It is caused by the naive programming paradigm: focus on just a single object, do something with it, and if you have to work with many objects, you loop, iterate and traverse, repeating the operation on each object you come across. This is usually o.k. for rather small collections in memory.

It is wrong in an environment where either a set based approach can be handled much better, or every individual operation has costly overhead, so it’s better to group them. Typically, databases and services which require connections and round trips for each operation and can handle set operations much better.
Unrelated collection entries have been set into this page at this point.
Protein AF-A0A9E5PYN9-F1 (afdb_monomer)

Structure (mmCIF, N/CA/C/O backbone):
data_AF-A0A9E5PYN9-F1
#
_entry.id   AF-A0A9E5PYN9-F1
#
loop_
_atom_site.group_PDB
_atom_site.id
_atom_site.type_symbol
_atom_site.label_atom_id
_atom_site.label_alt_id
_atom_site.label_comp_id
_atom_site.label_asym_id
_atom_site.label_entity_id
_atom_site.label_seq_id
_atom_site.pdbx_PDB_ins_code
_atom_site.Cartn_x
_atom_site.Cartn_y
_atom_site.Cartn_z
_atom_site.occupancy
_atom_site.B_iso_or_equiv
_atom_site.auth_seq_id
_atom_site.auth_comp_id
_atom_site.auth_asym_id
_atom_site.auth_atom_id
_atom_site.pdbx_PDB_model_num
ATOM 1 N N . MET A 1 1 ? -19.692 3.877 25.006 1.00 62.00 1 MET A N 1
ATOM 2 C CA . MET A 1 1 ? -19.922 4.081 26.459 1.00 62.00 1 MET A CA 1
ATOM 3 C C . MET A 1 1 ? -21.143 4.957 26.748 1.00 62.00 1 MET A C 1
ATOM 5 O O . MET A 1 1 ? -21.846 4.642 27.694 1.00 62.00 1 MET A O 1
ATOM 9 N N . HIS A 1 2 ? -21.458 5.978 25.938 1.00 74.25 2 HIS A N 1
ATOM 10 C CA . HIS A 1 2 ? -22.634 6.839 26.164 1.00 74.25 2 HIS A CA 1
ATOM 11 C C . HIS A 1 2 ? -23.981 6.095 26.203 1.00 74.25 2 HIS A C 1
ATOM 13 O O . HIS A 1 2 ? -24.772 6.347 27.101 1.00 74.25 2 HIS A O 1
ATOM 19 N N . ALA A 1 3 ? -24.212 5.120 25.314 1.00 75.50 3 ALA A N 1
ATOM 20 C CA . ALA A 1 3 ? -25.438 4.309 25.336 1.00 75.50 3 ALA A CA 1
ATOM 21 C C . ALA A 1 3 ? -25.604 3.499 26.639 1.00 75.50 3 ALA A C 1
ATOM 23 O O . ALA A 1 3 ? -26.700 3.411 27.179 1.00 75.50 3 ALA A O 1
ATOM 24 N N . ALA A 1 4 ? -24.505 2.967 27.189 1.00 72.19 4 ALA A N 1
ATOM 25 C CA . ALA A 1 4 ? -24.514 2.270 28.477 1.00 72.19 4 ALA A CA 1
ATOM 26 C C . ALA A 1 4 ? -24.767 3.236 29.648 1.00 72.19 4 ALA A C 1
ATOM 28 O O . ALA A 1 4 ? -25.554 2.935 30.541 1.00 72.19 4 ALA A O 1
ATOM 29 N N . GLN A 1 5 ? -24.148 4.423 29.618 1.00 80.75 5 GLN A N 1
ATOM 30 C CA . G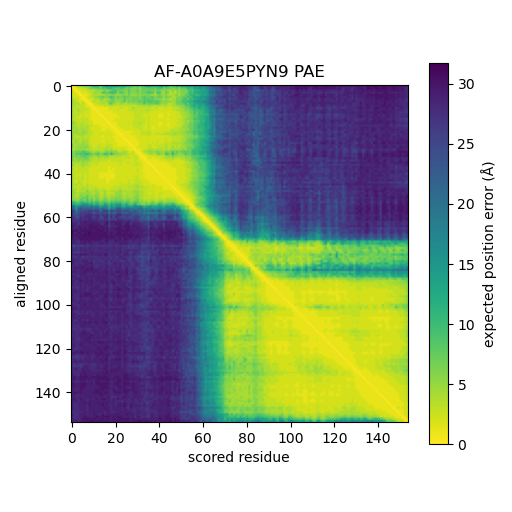LN A 1 5 ? -24.346 5.467 30.631 1.00 80.75 5 GLN A CA 1
ATOM 31 C C . GLN A 1 5 ? -25.782 6.001 30.644 1.00 80.75 5 GLN A C 1
ATOM 33 O O . GLN A 1 5 ? -26.340 6.188 31.720 1.00 80.75 5 GLN A O 1
ATOM 38 N N . ALA A 1 6 ? -26.405 6.170 29.474 1.00 78.06 6 ALA A N 1
ATOM 39 C CA . ALA A 1 6 ? -27.816 6.543 29.355 1.00 78.06 6 ALA A CA 1
ATOM 40 C C . ALA A 1 6 ? -28.763 5.500 29.982 1.00 78.06 6 ALA A C 1
ATOM 42 O O . ALA A 1 6 ? -29.874 5.833 30.376 1.00 78.06 6 ALA A O 1
ATOM 43 N N . GLN A 1 7 ? -28.305 4.251 30.121 1.00 82.25 7 GLN A N 1
ATOM 44 C CA . GLN A 1 7 ? -29.016 3.156 30.788 1.00 82.25 7 GLN A CA 1
ATOM 45 C C . GLN A 1 7 ? -28.549 2.931 32.241 1.00 82.25 7 GLN A C 1
ATOM 47 O O . GLN A 1 7 ? -28.891 1.918 32.849 1.00 82.25 7 GLN A O 1
ATOM 52 N N . GLY A 1 8 ? -27.733 3.831 32.806 1.00 84.06 8 GLY A N 1
ATOM 53 C CA . GLY A 1 8 ? -27.213 3.712 34.175 1.00 84.06 8 GLY A CA 1
ATOM 54 C C . GLY A 1 8 ? -26.247 2.538 34.387 1.00 84.06 8 GLY A C 1
ATOM 55 O O . GLY A 1 8 ? -26.028 2.104 35.522 1.00 84.06 8 GLY A O 1
ATOM 56 N N . LEU A 1 9 ? -25.678 1.988 33.311 1.00 84.94 9 LEU A N 1
ATOM 57 C CA . LEU A 1 9 ? -24.725 0.887 33.376 1.00 84.94 9 LEU A CA 1
ATOM 58 C C . LEU A 1 9 ? -23.304 1.436 33.514 1.00 84.94 9 LEU A C 1
ATOM 60 O O . LEU A 1 9 ? -22.755 2.045 32.593 1.00 84.94 9 LEU A O 1
ATOM 64 N N . ASP A 1 10 ? -22.690 1.174 34.667 1.00 88.62 10 ASP A N 1
ATOM 65 C CA . ASP A 1 10 ? -21.246 1.314 34.832 1.00 88.62 10 ASP A CA 1
ATOM 66 C C . ASP A 1 10 ? -20.488 0.238 34.024 1.00 88.62 10 ASP A C 1
ATOM 68 O O . ASP A 1 10 ? -21.063 -0.736 33.525 1.00 88.62 10 ASP A O 1
ATOM 72 N N . GLN A 1 11 ? -19.174 0.412 33.879 1.00 88.56 11 GLN A N 1
ATOM 73 C CA . GLN A 1 11 ? -18.333 -0.474 33.070 1.00 88.56 11 GLN A CA 1
ATOM 74 C C . GLN A 1 11 ? -18.390 -1.942 33.526 1.00 88.56 11 GLN A C 1
ATOM 76 O O . GLN A 1 11 ? -18.425 -2.844 32.690 1.00 88.56 11 GLN A O 1
ATOM 81 N N . SER A 1 12 ? -18.407 -2.189 34.835 1.00 90.12 12 SER A N 1
ATOM 82 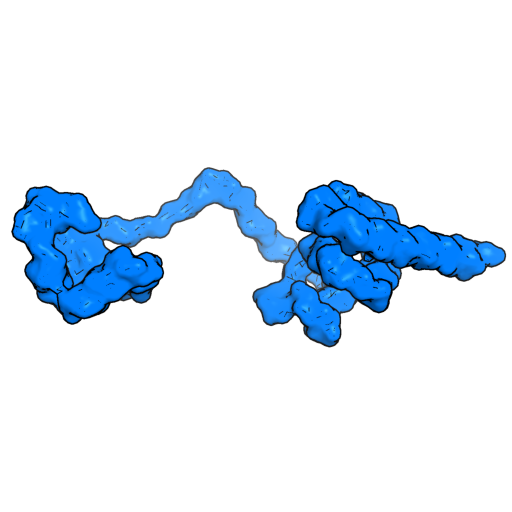C CA . SER A 1 12 ? -18.413 -3.539 35.405 1.00 90.12 12 SER A CA 1
ATOM 83 C C . SER A 1 12 ? -19.768 -4.223 35.214 1.00 90.12 12 SER A C 1
ATOM 85 O O . SER A 1 12 ? -19.835 -5.418 34.925 1.00 90.12 12 SER A O 1
ATOM 87 N N . ARG A 1 13 ? -20.868 -3.472 35.337 1.00 90.81 13 ARG A N 1
ATOM 88 C CA . ARG A 1 13 ? -22.231 -3.934 35.045 1.00 90.81 13 ARG A CA 1
ATOM 89 C C . ARG A 1 13 ? -22.409 -4.228 33.563 1.00 90.81 13 ARG A C 1
ATOM 91 O O . ARG A 1 13 ? -22.961 -5.275 33.241 1.00 90.81 13 ARG A O 1
ATOM 98 N N . LEU A 1 14 ? -21.899 -3.364 32.686 1.00 92.38 14 LEU A N 1
ATOM 99 C CA . LEU A 1 14 ? -21.910 -3.587 31.243 1.00 92.38 14 LEU A CA 1
ATOM 100 C C . LEU A 1 14 ? -21.127 -4.849 30.866 1.00 92.38 14 LEU A C 1
ATOM 102 O O . LEU A 1 14 ? -21.656 -5.694 30.152 1.00 92.38 14 LEU A O 1
ATOM 106 N N . ALA A 1 15 ? -19.902 -5.002 31.381 1.00 93.06 15 ALA A N 1
ATOM 107 C CA . ALA A 1 15 ? -19.068 -6.172 31.113 1.00 93.06 15 ALA A CA 1
ATOM 108 C C . ALA A 1 15 ? -19.783 -7.466 31.520 1.00 93.06 15 ALA A C 1
ATOM 110 O O . ALA A 1 15 ? -19.942 -8.370 30.707 1.00 93.06 15 ALA A O 1
ATOM 111 N N . ARG A 1 16 ? -20.313 -7.508 32.747 1.00 94.00 16 ARG A N 1
ATOM 112 C CA . ARG A 1 16 ? -21.076 -8.653 33.253 1.00 94.00 16 ARG A CA 1
ATOM 113 C C . ARG A 1 16 ? -22.322 -8.944 32.419 1.00 94.00 16 ARG A C 1
ATOM 115 O O . ARG A 1 16 ? -22.589 -10.104 32.132 1.00 94.00 16 ARG A O 1
ATOM 122 N N . ARG A 1 17 ? -23.066 -7.913 32.008 1.00 92.06 17 ARG A N 1
ATOM 123 C CA . ARG A 1 17 ? -24.253 -8.064 31.153 1.00 92.06 17 ARG A CA 1
ATOM 124 C C . ARG A 1 17 ? -23.903 -8.593 29.760 1.00 92.06 17 ARG A C 1
ATOM 126 O O . ARG A 1 17 ? -24.686 -9.341 29.194 1.00 92.06 17 ARG A O 1
ATOM 133 N N . ALA A 1 18 ? -22.725 -8.250 29.249 1.00 92.94 18 ALA A N 1
ATOM 134 C CA . ALA A 1 18 ? -22.180 -8.772 27.999 1.00 92.94 18 ALA A CA 1
ATOM 135 C C . ALA A 1 18 ? -21.496 -10.149 28.148 1.00 92.94 18 ALA A C 1
ATOM 137 O O . ALA A 1 18 ? -20.955 -10.658 27.173 1.00 92.94 18 ALA A O 1
ATOM 138 N N . GLY A 1 19 ? -21.460 -10.748 29.346 1.00 94.19 19 GLY A N 1
ATOM 139 C CA . GLY A 1 19 ? -20.741 -12.007 29.586 1.00 94.19 19 GLY A CA 1
ATOM 140 C C . GLY A 1 19 ? -19.213 -11.882 29.498 1.00 94.19 19 GLY A C 1
ATOM 141 O O . GLY A 1 19 ? -18.516 -12.874 29.302 1.00 94.19 19 GLY A O 1
ATOM 142 N N . LEU A 1 20 ? -18.678 -10.667 29.641 1.00 93.56 20 LEU A N 1
ATOM 143 C CA . LEU A 1 20 ? -17.257 -10.353 29.528 1.00 93.56 20 LEU A CA 1
ATOM 144 C C . LEU A 1 20 ? -16.632 -10.047 30.892 1.00 93.56 20 LEU A C 1
ATOM 146 O O . LEU A 1 20 ? -17.289 -9.606 31.838 1.00 93.56 20 LEU A O 1
ATOM 150 N N . ARG A 1 21 ? -15.309 -10.211 30.974 1.00 92.50 21 ARG A N 1
ATOM 151 C CA . ARG A 1 21 ? -14.521 -9.738 32.119 1.00 92.50 21 ARG A CA 1
ATOM 152 C C . ARG A 1 21 ? -14.383 -8.213 32.075 1.00 92.50 21 ARG A C 1
ATOM 154 O O . ARG A 1 21 ? -14.206 -7.628 31.003 1.00 92.50 21 ARG A O 1
ATOM 161 N N . ALA A 1 22 ? -14.424 -7.560 33.236 1.00 91.25 22 ALA A N 1
ATOM 162 C CA . ALA A 1 22 ? -14.316 -6.101 33.333 1.00 91.25 22 ALA A CA 1
ATOM 163 C C . ALA A 1 22 ? -12.968 -5.577 32.797 1.00 91.25 22 ALA A C 1
ATOM 165 O O . ALA A 1 22 ? -12.902 -4.495 32.206 1.00 91.25 22 ALA A O 1
ATOM 166 N N . GLU A 1 23 ? -11.908 -6.377 32.933 1.00 92.12 23 GLU A N 1
ATOM 167 C CA . GLU A 1 23 ? -10.573 -6.118 32.399 1.00 92.12 23 GLU A CA 1
ATOM 168 C C . GLU A 1 23 ? -10.566 -6.074 30.871 1.00 92.12 23 GLU A C 1
ATOM 170 O O . GLU A 1 23 ? -9.844 -5.256 30.305 1.00 92.12 23 GLU A O 1
ATOM 175 N N . THR A 1 24 ? -11.370 -6.904 30.196 1.00 90.19 24 THR A N 1
ATOM 176 C CA . THR A 1 24 ? -11.485 -6.904 28.729 1.00 90.19 24 THR A CA 1
ATOM 177 C C . THR A 1 24 ? -12.026 -5.566 28.243 1.00 90.19 24 THR A C 1
ATOM 179 O O . THR A 1 24 ? -11.430 -4.936 27.373 1.00 90.19 24 THR A O 1
ATOM 182 N N . VAL A 1 25 ? -13.098 -5.074 28.871 1.00 90.25 25 VAL A N 1
ATOM 183 C CA . VAL A 1 25 ? -13.698 -3.773 28.535 1.00 90.25 25 VAL A CA 1
ATOM 184 C C . VAL A 1 25 ? -12.748 -2.621 28.876 1.00 90.25 25 VAL A C 1
ATOM 186 O O . VAL A 1 25 ? -12.604 -1.683 28.093 1.00 90.25 25 VAL A O 1
ATOM 189 N N . SER A 1 26 ? -12.044 -2.711 30.009 1.00 91.44 26 SER A N 1
ATOM 190 C CA . SER A 1 26 ? -11.034 -1.725 30.411 1.00 91.44 26 SER A CA 1
ATOM 191 C C . SER A 1 26 ? -9.889 -1.638 29.397 1.00 91.44 26 SER A C 1
ATOM 193 O O . SER A 1 26 ? -9.551 -0.559 28.907 1.00 91.44 26 SER A O 1
ATOM 195 N N . ARG A 1 27 ? -9.321 -2.790 29.016 1.00 89.62 27 ARG A N 1
ATOM 196 C CA . ARG A 1 27 ? -8.240 -2.879 28.027 1.00 89.62 27 ARG A CA 1
ATOM 197 C C . ARG A 1 27 ? -8.693 -2.385 26.663 1.00 89.62 27 ARG A C 1
ATOM 199 O O . ARG A 1 27 ? -7.952 -1.621 26.056 1.00 89.62 27 ARG A O 1
ATOM 206 N N . ALA A 1 28 ? -9.894 -2.753 26.222 1.00 89.88 28 ALA A N 1
ATOM 207 C CA . ALA A 1 28 ? -10.459 -2.271 24.967 1.00 89.88 28 ALA A CA 1
ATOM 208 C C . ALA A 1 28 ? -10.581 -0.742 24.947 1.00 89.88 28 ALA A C 1
ATOM 210 O O . ALA A 1 28 ? -10.175 -0.105 23.979 1.00 89.88 28 ALA A O 1
ATOM 211 N N . LYS A 1 29 ? -11.045 -0.137 26.048 1.00 87.50 29 LYS A N 1
ATOM 212 C CA . LYS A 1 29 ? -11.142 1.323 26.190 1.00 87.50 29 LYS A CA 1
ATOM 213 C C . LYS A 1 29 ? -9.777 2.020 26.126 1.00 87.50 29 LYS A C 1
ATOM 215 O O . LYS A 1 29 ? -9.682 3.086 25.530 1.00 87.50 29 LYS A O 1
ATOM 220 N N . HIS A 1 30 ? -8.737 1.445 26.735 1.00 88.69 30 HIS A N 1
ATOM 221 C CA . HIS A 1 30 ? -7.402 2.059 26.785 1.00 88.69 30 HIS A CA 1
ATOM 222 C C . HIS A 1 30 ? -6.533 1.781 25.553 1.00 88.69 30 HIS A C 1
ATOM 224 O O . HIS A 1 30 ? -5.767 2.647 25.144 1.00 88.69 30 HIS A O 1
ATOM 230 N N . ARG A 1 31 ? -6.612 0.577 24.976 1.00 89.25 31 ARG A N 1
ATOM 231 C CA . ARG A 1 31 ? -5.788 0.152 23.831 1.00 89.25 31 ARG A CA 1
ATOM 232 C C . ARG A 1 31 ? -6.483 0.319 22.481 1.00 89.25 31 ARG A C 1
ATOM 234 O O . ARG A 1 31 ? -5.827 0.157 21.460 1.00 89.25 31 ARG A O 1
ATOM 241 N N . GLY A 1 32 ? -7.793 0.565 22.467 1.00 86.75 32 GLY A N 1
ATOM 242 C CA . GLY A 1 32 ? -8.583 0.711 21.242 1.00 86.75 32 GLY A CA 1
ATOM 243 C C . GLY A 1 32 ? -8.768 -0.583 20.443 1.00 86.75 32 GLY A C 1
ATOM 244 O O . GLY A 1 32 ? -9.160 -0.527 19.285 1.00 86.75 32 GLY A O 1
ATOM 245 N N . THR A 1 33 ? -8.474 -1.745 21.031 1.00 89.00 33 THR A N 1
ATOM 246 C CA . THR A 1 33 ? -8.550 -3.054 20.365 1.00 89.00 33 THR A CA 1
ATOM 247 C C . THR A 1 33 ? -9.490 -3.988 21.118 1.00 89.00 33 THR A C 1
ATOM 249 O O . THR A 1 33 ? -9.425 -4.101 22.342 1.00 89.00 33 THR A O 1
ATOM 252 N N . ILE A 1 34 ? -10.378 -4.648 20.380 1.00 92.94 34 ILE A N 1
ATOM 253 C CA . ILE A 1 34 ? -11.333 -5.641 20.876 1.00 92.94 34 ILE A CA 1
ATOM 254 C C . ILE A 1 34 ? -11.687 -6.577 19.718 1.00 92.94 34 ILE A C 1
ATOM 256 O O . ILE A 1 34 ? -11.685 -6.150 18.563 1.00 92.94 34 ILE A O 1
ATOM 260 N N . ASP A 1 35 ? -11.956 -7.847 20.001 1.00 92.44 35 ASP A N 1
ATOM 261 C CA . ASP A 1 35 ? -12.446 -8.771 18.983 1.00 92.44 35 ASP A CA 1
ATOM 262 C C . ASP A 1 35 ? -13.921 -8.490 18.636 1.00 92.44 35 ASP A C 1
ATOM 264 O O . ASP A 1 35 ? -14.672 -7.898 19.419 1.00 92.44 35 ASP A O 1
ATOM 268 N N . LEU A 1 36 ? -14.338 -8.915 17.440 1.00 92.56 36 LEU A N 1
ATOM 269 C CA . LEU A 1 36 ? -15.683 -8.651 16.924 1.00 92.56 36 LEU A CA 1
ATOM 270 C C . LEU A 1 36 ? -16.778 -9.273 17.801 1.00 92.56 36 LEU A C 1
ATOM 272 O O . LEU A 1 36 ? -17.811 -8.641 18.010 1.00 92.56 36 LEU A O 1
ATOM 276 N N . ALA A 1 37 ? -16.552 -10.473 18.343 1.00 93.12 37 ALA A N 1
ATOM 277 C CA . ALA A 1 37 ? -17.539 -11.159 19.171 1.00 93.12 37 ALA A CA 1
ATOM 278 C C . ALA A 1 37 ? -17.778 -10.402 20.486 1.00 93.12 37 ALA A C 1
ATOM 280 O O . ALA A 1 37 ? -18.924 -10.169 20.871 1.00 93.12 37 ALA A O 1
ATOM 281 N N . SER A 1 38 ? -16.712 -9.930 21.134 1.00 93.19 38 SER A N 1
ATOM 282 C CA . SER A 1 38 ? -16.804 -9.088 22.329 1.00 93.19 38 SER A CA 1
ATOM 283 C C . SER A 1 38 ? -17.467 -7.737 22.038 1.00 93.19 38 SER A C 1
ATOM 285 O O . SER A 1 38 ? -18.268 -7.258 22.843 1.00 93.19 38 SER A O 1
ATOM 287 N N . LEU A 1 39 ? -17.181 -7.117 20.887 1.00 94.00 39 LEU A N 1
ATOM 288 C CA . LEU A 1 39 ? -17.855 -5.883 20.468 1.00 94.00 39 LEU A CA 1
ATOM 289 C C . LEU A 1 39 ? -19.359 -6.109 20.249 1.00 94.00 39 LEU A C 1
ATOM 291 O O . LEU A 1 39 ? -20.176 -5.300 20.696 1.00 94.00 39 LEU A O 1
ATOM 295 N N . GLN A 1 40 ? -19.721 -7.227 19.620 1.00 95.12 40 GLN A N 1
ATOM 296 C CA . GLN A 1 40 ? -21.106 -7.635 19.409 1.00 95.12 40 GLN A CA 1
ATOM 297 C C . GLN A 1 40 ? -21.845 -7.895 20.718 1.00 95.12 40 GLN A C 1
ATOM 299 O O . GLN A 1 40 ? -22.946 -7.376 20.904 1.00 95.12 40 GLN A O 1
ATOM 304 N N . ALA A 1 41 ? -21.224 -8.610 21.653 1.00 93.75 41 ALA A N 1
ATOM 305 C CA . ALA A 1 41 ? -21.793 -8.853 22.972 1.00 93.75 41 ALA A CA 1
ATOM 306 C C . ALA A 1 41 ? -22.047 -7.544 23.742 1.00 93.75 41 ALA A C 1
ATOM 308 O O . ALA A 1 41 ? -23.092 -7.380 24.373 1.00 93.75 41 ALA A O 1
ATOM 309 N N . LEU A 1 42 ? -21.130 -6.572 23.654 1.00 93.31 42 LEU A N 1
ATOM 310 C CA . LEU A 1 42 ? -21.307 -5.252 24.268 1.00 93.31 42 LEU A CA 1
ATOM 311 C C . LEU A 1 42 ? -22.447 -4.453 23.633 1.00 93.31 42 LEU A C 1
ATOM 313 O O . LEU A 1 42 ? -23.190 -3.803 24.365 1.00 93.31 42 LEU A O 1
ATOM 317 N N . ALA A 1 43 ? -22.591 -4.491 22.304 1.00 93.69 43 ALA A N 1
ATOM 318 C CA . ALA A 1 43 ? -23.691 -3.832 21.602 1.00 93.69 43 ALA A CA 1
ATOM 319 C C . ALA A 1 43 ? -25.044 -4.432 22.016 1.00 93.69 43 ALA A C 1
ATOM 321 O O . ALA A 1 43 ? -25.932 -3.706 22.467 1.00 93.69 43 ALA A O 1
ATOM 322 N N . GLN A 1 44 ? -25.160 -5.761 21.991 1.00 93.94 44 GLN A N 1
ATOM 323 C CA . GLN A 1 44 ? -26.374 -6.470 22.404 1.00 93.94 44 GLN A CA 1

For example, a naively coded data access layer will load a collection of aggregate root/parent objects, then loop over the collection to retrieve child objects for each, and then over each child object to retrieve “grandchild” objects by individual queries, instead of making one query for all parents’ and then all childrens’ subsequent data rows/objects. Because a number of N parents requires 1 query for the parents and then N for their children, this problem is known as SELECT N+1, frequently bringing databases and application performance to their knees.

Bad:

var parents = dbaccess.SelectParentsFromDb(fromDateTime, toDateTime);
foreach(var parent in parents)
{
    parent.Children = dbaccess.GetChildrenForParent(parent.Id);
}

Good:

var parents = dbaccess.SelectParentsFromDb(fromDateTime, toDateTime);
var parentIds = parents.Select(p => p.Id).ToArray();
var allChildren = dbaccess.GetChildrenForParents(parentIds);
foreach(var parent in parents)
{
    parent.Children = allChildren
        .Where(c => c.ParentId == parent.Id)
        .toList();
}

In direct database coding, like with PL/SQL or T-SQL, this anti-pattern would be visible as a DB cursor to iterate over rows, rather than using set-based SQL or DML commands. This is the main reason why cursors are usually considered bad in database programming.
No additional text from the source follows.